## INFORMATION
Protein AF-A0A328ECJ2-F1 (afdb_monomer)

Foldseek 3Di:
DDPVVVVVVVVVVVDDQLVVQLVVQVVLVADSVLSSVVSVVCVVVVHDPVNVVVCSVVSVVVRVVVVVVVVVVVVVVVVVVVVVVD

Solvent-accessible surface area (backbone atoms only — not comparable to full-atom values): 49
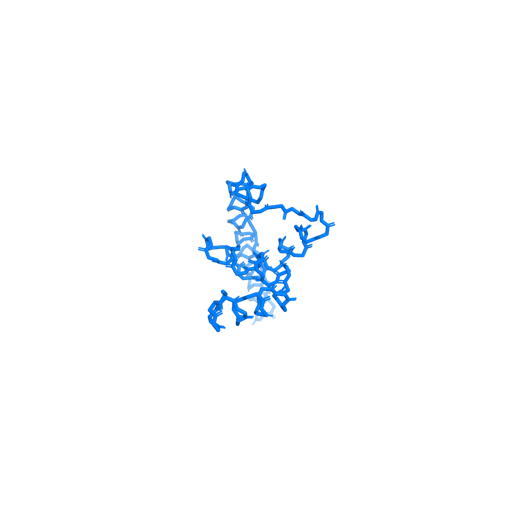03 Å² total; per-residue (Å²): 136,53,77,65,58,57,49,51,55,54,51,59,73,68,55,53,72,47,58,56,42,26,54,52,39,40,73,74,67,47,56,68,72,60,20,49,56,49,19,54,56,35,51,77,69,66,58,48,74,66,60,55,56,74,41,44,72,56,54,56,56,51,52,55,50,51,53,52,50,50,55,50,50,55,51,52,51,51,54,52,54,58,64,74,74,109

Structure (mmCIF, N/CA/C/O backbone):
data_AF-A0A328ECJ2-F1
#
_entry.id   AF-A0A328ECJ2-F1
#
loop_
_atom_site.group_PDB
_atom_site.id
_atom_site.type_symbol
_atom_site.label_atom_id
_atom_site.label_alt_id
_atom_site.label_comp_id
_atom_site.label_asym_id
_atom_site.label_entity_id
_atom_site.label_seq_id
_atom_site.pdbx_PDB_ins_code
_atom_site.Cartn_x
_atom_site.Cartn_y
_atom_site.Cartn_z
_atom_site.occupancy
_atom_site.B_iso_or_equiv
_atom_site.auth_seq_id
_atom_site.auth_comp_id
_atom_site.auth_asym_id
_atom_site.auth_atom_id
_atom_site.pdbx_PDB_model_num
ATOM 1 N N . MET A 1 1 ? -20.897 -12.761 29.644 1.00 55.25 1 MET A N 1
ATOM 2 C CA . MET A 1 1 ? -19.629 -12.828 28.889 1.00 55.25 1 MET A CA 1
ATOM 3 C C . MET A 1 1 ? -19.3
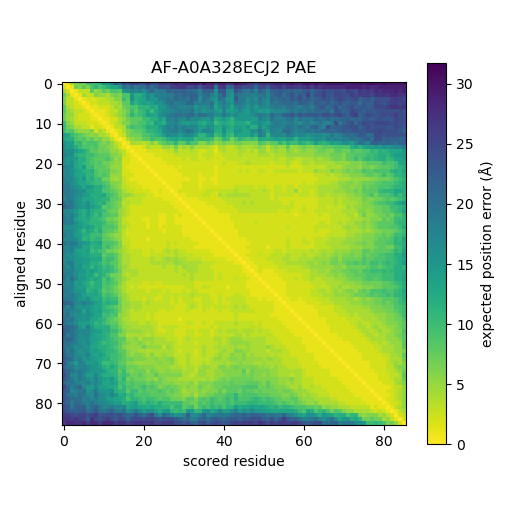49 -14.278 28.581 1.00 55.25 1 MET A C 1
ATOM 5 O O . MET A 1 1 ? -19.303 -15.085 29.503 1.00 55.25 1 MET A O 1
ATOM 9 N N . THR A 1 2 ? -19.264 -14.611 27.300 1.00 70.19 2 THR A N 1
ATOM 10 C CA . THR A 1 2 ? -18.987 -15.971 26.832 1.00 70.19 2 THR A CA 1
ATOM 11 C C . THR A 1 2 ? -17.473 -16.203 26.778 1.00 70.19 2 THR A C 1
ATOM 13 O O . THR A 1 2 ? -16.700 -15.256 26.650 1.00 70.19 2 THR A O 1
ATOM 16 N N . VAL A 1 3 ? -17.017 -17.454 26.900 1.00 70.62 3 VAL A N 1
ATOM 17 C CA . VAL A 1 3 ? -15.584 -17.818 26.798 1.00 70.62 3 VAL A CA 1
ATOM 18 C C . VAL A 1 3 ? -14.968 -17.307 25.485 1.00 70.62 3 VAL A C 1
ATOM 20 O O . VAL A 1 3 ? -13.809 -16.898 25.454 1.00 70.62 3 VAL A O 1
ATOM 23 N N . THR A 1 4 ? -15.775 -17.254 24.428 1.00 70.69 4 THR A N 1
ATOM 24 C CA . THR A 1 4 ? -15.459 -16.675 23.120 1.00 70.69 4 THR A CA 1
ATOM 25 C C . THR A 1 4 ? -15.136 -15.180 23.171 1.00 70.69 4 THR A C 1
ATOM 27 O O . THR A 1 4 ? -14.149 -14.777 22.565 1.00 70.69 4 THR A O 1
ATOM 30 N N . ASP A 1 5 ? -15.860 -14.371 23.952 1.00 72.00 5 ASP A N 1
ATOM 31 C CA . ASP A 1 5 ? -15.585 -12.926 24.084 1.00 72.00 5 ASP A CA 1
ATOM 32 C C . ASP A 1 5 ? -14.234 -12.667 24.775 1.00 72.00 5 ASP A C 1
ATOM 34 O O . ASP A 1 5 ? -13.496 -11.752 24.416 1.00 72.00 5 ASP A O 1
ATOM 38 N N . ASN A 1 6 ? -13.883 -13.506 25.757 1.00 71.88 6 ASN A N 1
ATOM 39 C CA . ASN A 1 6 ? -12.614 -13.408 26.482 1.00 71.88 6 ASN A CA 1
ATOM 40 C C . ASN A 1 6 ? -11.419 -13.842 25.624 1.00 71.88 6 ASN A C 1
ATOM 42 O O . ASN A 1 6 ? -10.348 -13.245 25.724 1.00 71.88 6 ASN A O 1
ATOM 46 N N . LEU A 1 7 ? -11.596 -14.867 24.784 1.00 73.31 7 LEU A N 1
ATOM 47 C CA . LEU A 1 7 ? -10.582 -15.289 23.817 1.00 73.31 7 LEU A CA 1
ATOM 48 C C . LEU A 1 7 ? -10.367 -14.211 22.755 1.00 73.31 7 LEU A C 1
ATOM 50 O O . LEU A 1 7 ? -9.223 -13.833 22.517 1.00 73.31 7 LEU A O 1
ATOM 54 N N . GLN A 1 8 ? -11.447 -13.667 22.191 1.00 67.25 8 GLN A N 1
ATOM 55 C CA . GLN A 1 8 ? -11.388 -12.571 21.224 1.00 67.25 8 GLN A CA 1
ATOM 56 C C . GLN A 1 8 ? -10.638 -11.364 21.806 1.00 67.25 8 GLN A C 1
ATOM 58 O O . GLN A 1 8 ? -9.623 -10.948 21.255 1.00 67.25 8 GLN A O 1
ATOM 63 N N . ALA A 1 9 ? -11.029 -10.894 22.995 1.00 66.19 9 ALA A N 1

--

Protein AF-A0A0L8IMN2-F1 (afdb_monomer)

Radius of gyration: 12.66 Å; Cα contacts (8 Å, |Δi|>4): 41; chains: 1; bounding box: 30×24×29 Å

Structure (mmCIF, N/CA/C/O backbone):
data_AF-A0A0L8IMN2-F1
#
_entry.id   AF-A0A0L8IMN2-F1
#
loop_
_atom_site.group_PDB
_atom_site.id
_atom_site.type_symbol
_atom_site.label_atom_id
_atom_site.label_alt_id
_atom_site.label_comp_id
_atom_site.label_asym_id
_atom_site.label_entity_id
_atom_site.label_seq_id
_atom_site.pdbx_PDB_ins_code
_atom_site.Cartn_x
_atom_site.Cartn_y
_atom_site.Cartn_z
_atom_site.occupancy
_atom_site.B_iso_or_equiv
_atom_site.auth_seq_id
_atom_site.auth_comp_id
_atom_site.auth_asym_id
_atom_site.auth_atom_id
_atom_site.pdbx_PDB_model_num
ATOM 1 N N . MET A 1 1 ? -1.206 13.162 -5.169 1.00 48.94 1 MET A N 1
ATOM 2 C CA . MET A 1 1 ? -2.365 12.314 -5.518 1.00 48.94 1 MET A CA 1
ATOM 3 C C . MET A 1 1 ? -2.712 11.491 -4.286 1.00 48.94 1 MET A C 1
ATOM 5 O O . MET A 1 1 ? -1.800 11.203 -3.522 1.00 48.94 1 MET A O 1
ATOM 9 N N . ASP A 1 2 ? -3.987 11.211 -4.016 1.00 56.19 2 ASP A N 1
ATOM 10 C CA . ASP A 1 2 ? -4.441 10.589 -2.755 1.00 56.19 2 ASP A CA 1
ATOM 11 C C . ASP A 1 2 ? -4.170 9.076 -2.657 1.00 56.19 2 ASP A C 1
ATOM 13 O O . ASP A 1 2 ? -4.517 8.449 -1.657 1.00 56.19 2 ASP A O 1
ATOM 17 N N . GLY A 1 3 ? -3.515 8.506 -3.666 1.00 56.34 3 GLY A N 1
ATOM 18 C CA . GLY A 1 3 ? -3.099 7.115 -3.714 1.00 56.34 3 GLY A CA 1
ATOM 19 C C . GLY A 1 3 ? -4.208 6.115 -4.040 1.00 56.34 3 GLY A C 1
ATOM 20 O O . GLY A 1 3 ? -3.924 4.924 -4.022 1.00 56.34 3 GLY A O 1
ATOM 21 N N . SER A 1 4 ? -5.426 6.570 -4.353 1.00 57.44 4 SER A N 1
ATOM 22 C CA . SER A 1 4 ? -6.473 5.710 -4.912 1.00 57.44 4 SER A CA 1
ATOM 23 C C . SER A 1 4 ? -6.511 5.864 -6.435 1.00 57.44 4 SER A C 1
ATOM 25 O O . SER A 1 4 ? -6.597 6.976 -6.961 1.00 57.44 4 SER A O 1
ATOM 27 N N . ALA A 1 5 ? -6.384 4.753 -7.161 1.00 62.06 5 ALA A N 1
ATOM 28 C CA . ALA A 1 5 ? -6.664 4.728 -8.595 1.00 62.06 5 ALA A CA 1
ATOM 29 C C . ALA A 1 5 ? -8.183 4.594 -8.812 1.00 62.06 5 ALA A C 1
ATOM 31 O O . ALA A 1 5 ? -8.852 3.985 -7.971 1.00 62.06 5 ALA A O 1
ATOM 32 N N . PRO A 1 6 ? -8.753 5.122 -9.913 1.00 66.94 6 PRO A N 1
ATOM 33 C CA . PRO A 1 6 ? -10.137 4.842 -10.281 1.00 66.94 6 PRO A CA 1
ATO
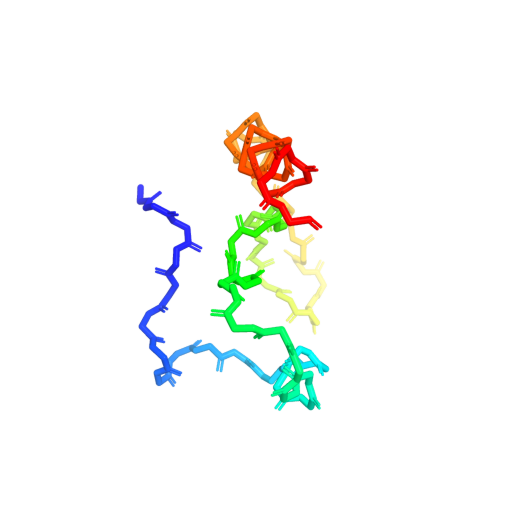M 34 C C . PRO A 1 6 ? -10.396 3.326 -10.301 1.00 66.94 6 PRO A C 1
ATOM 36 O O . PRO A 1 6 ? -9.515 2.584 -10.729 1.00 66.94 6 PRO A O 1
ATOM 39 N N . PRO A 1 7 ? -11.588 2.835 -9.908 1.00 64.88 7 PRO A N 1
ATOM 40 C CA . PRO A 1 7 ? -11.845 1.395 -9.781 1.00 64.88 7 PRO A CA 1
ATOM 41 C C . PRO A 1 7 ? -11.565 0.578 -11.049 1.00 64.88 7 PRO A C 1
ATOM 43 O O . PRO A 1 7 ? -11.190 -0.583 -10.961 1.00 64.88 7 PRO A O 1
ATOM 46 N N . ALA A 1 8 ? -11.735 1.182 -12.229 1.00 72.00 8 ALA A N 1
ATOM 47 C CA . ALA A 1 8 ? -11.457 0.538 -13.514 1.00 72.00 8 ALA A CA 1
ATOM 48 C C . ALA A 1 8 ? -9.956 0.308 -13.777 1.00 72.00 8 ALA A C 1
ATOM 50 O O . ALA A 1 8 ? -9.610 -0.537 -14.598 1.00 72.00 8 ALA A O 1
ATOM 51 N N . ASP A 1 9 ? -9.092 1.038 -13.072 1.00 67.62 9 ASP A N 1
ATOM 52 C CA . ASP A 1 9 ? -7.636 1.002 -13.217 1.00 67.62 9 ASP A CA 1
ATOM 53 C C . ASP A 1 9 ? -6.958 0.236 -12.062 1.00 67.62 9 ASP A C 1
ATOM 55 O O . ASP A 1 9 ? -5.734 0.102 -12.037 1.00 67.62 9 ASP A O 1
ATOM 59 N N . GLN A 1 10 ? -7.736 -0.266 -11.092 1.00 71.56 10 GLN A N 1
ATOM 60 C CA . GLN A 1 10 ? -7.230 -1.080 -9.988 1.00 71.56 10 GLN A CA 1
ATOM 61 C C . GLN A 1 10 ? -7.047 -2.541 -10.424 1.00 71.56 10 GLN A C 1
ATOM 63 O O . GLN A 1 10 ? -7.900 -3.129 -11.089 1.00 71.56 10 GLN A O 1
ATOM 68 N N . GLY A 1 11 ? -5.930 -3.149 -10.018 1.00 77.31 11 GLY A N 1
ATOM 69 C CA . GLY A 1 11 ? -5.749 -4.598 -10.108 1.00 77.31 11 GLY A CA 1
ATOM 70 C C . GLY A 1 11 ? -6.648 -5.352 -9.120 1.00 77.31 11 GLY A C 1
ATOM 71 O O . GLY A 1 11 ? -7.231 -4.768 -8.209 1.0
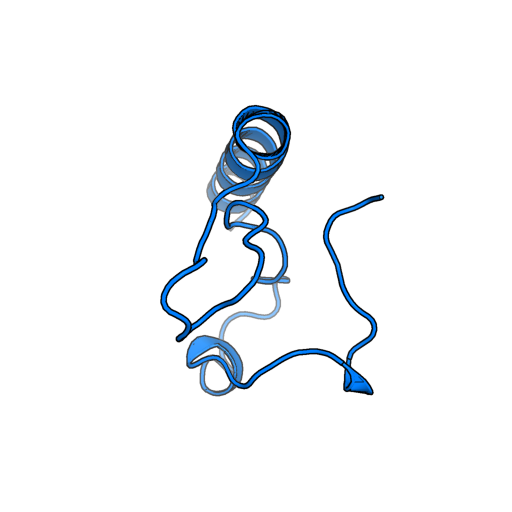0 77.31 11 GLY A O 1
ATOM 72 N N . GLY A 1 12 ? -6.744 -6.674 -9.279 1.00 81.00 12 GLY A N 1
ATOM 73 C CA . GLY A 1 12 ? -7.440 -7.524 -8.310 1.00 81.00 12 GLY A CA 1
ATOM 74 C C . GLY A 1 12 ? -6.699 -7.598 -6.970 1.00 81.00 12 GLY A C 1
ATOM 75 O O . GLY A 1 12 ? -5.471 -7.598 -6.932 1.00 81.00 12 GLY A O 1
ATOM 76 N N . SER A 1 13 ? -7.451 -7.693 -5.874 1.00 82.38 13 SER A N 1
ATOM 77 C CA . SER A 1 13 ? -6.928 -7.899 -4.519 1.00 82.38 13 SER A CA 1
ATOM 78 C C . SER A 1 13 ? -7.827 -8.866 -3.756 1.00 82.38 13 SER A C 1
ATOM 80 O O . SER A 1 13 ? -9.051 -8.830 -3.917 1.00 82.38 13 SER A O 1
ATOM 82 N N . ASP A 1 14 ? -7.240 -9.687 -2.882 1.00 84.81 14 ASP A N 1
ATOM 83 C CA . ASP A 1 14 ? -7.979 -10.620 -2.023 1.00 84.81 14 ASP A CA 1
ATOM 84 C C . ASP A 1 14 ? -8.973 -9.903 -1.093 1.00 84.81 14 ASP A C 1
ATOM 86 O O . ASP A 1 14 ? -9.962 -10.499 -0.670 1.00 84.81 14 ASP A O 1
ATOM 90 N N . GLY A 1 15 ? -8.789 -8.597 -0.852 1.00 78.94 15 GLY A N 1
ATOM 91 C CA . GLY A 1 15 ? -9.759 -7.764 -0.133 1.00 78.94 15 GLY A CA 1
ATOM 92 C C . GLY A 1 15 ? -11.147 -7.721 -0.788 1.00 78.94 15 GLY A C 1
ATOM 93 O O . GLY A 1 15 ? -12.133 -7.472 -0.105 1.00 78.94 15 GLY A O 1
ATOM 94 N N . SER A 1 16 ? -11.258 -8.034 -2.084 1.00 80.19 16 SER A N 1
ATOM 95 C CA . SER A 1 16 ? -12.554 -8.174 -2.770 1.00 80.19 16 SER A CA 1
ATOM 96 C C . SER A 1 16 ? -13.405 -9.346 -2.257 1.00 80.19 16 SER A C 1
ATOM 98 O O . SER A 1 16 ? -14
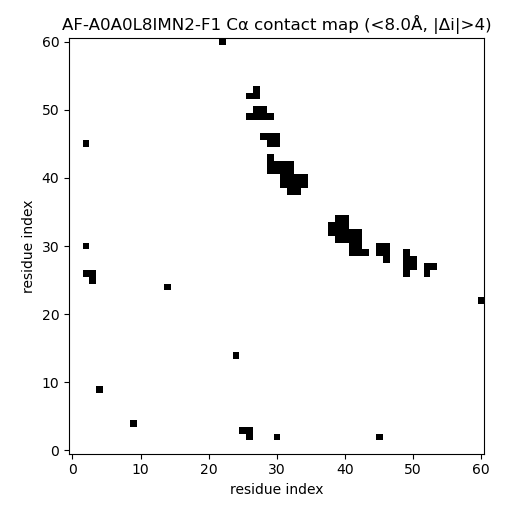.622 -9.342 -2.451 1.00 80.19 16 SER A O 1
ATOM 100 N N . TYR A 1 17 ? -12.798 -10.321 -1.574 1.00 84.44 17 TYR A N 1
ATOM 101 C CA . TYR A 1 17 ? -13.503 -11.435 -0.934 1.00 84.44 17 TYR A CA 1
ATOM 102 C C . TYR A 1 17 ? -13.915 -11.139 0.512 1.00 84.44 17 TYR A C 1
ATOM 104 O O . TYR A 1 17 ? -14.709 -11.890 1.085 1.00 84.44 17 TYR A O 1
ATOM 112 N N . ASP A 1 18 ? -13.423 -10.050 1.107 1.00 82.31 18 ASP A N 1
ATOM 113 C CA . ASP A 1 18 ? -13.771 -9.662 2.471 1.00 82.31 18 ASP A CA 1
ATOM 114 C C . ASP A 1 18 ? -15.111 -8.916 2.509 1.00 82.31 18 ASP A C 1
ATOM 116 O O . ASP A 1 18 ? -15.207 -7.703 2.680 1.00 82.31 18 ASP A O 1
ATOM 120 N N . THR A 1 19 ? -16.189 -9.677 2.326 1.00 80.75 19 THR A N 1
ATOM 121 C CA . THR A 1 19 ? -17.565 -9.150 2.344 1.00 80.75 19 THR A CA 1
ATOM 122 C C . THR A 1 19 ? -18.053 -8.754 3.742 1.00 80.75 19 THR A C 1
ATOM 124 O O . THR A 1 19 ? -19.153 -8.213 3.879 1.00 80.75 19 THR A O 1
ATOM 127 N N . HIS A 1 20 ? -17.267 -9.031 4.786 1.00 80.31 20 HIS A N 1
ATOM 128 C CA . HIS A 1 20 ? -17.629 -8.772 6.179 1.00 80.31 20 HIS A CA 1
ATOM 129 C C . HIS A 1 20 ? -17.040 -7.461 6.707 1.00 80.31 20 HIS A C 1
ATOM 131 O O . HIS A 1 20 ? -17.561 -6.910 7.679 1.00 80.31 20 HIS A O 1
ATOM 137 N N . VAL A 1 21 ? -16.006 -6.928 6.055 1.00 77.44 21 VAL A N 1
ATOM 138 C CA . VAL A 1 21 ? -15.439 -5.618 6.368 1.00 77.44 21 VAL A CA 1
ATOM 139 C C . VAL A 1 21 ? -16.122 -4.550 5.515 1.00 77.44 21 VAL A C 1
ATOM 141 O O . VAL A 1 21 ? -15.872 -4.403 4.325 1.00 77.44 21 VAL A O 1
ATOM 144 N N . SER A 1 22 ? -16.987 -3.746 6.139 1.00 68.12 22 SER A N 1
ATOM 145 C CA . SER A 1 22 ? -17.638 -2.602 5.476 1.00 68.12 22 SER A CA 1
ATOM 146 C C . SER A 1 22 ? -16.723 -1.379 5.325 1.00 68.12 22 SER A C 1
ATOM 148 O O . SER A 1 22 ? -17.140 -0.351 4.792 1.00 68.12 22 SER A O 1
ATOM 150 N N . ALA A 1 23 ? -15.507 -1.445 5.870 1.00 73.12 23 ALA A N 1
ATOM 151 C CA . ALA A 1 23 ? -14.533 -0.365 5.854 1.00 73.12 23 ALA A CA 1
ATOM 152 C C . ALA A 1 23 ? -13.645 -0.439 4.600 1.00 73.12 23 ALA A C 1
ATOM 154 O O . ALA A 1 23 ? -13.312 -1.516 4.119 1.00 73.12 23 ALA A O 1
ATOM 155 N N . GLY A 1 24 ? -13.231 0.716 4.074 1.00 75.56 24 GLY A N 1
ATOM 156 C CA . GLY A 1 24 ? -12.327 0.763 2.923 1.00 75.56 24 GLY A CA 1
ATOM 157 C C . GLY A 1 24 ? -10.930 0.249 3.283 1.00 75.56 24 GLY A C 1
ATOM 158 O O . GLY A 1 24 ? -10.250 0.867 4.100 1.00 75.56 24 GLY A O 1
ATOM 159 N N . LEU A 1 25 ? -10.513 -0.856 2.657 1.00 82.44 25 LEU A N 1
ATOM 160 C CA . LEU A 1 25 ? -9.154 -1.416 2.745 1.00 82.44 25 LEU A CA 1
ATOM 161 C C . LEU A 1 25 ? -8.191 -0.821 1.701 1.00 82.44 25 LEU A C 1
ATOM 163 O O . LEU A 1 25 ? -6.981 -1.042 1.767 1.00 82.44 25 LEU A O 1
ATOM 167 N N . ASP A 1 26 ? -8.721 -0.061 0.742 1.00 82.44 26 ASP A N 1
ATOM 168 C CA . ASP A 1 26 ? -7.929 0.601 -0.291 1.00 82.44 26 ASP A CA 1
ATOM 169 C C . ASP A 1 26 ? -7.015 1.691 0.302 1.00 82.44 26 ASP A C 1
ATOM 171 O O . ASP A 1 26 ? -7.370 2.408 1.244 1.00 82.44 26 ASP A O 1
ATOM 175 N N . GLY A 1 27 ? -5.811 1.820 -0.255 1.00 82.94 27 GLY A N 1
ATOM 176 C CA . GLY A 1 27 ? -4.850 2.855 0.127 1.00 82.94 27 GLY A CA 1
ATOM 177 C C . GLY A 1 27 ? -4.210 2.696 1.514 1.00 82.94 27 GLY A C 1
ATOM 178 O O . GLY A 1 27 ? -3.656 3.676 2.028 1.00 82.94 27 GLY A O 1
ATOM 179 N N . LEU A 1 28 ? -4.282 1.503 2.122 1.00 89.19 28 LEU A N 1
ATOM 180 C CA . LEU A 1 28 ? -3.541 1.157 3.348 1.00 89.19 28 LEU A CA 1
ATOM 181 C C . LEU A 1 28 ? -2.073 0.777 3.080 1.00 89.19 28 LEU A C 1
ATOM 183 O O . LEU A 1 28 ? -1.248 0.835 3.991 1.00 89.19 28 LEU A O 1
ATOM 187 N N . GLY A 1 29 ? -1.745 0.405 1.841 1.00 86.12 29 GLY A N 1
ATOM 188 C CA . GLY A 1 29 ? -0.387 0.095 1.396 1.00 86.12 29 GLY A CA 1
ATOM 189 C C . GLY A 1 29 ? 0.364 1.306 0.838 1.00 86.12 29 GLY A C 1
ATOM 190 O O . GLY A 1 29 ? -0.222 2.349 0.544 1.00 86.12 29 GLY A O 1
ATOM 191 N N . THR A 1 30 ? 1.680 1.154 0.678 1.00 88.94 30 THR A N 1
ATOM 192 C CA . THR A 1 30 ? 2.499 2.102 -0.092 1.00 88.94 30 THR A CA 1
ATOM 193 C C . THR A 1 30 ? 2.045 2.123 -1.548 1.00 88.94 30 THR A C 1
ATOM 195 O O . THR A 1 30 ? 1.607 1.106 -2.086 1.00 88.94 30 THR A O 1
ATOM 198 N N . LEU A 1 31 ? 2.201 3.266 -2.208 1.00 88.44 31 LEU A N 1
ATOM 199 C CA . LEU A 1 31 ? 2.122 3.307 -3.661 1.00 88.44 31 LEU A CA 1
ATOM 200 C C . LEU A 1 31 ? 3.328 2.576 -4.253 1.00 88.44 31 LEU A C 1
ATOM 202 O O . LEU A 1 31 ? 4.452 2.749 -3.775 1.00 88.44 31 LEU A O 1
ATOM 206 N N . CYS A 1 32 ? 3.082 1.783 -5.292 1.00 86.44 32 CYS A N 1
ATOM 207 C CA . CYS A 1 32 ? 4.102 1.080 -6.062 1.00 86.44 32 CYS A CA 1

## WHAT TO WORK ON
Only the lines above from the line with "ATOM 46 N N . ALA" to the line with "ATOM 51 N N", those two lines included, should be reproduced exactly.

## EXPECTED ANSWER
ATOM 46 N N . ALA A 1 8 ? -11.735 1.182 -12.229 1.00 72.00 8 ALA A N 1
ATOM 47 C CA . ALA A 1 8 ? -11.457 0.538 -13.514 1.00 72.00 8 ALA A CA 1
ATOM 48 C C . ALA A 1 8 ? -9.956 0.308 -13.777 1.00 72.00 8 ALA A C 1
ATOM 50 O O . ALA A 1 8 ? -9.610 -0.537 -14.598 1.00 72.00 8 ALA A O 1
ATOM 51 N N . ASP A 1 9 ? -9.092 1.038 -13.072 1.00 67.62 9 ASP A N 1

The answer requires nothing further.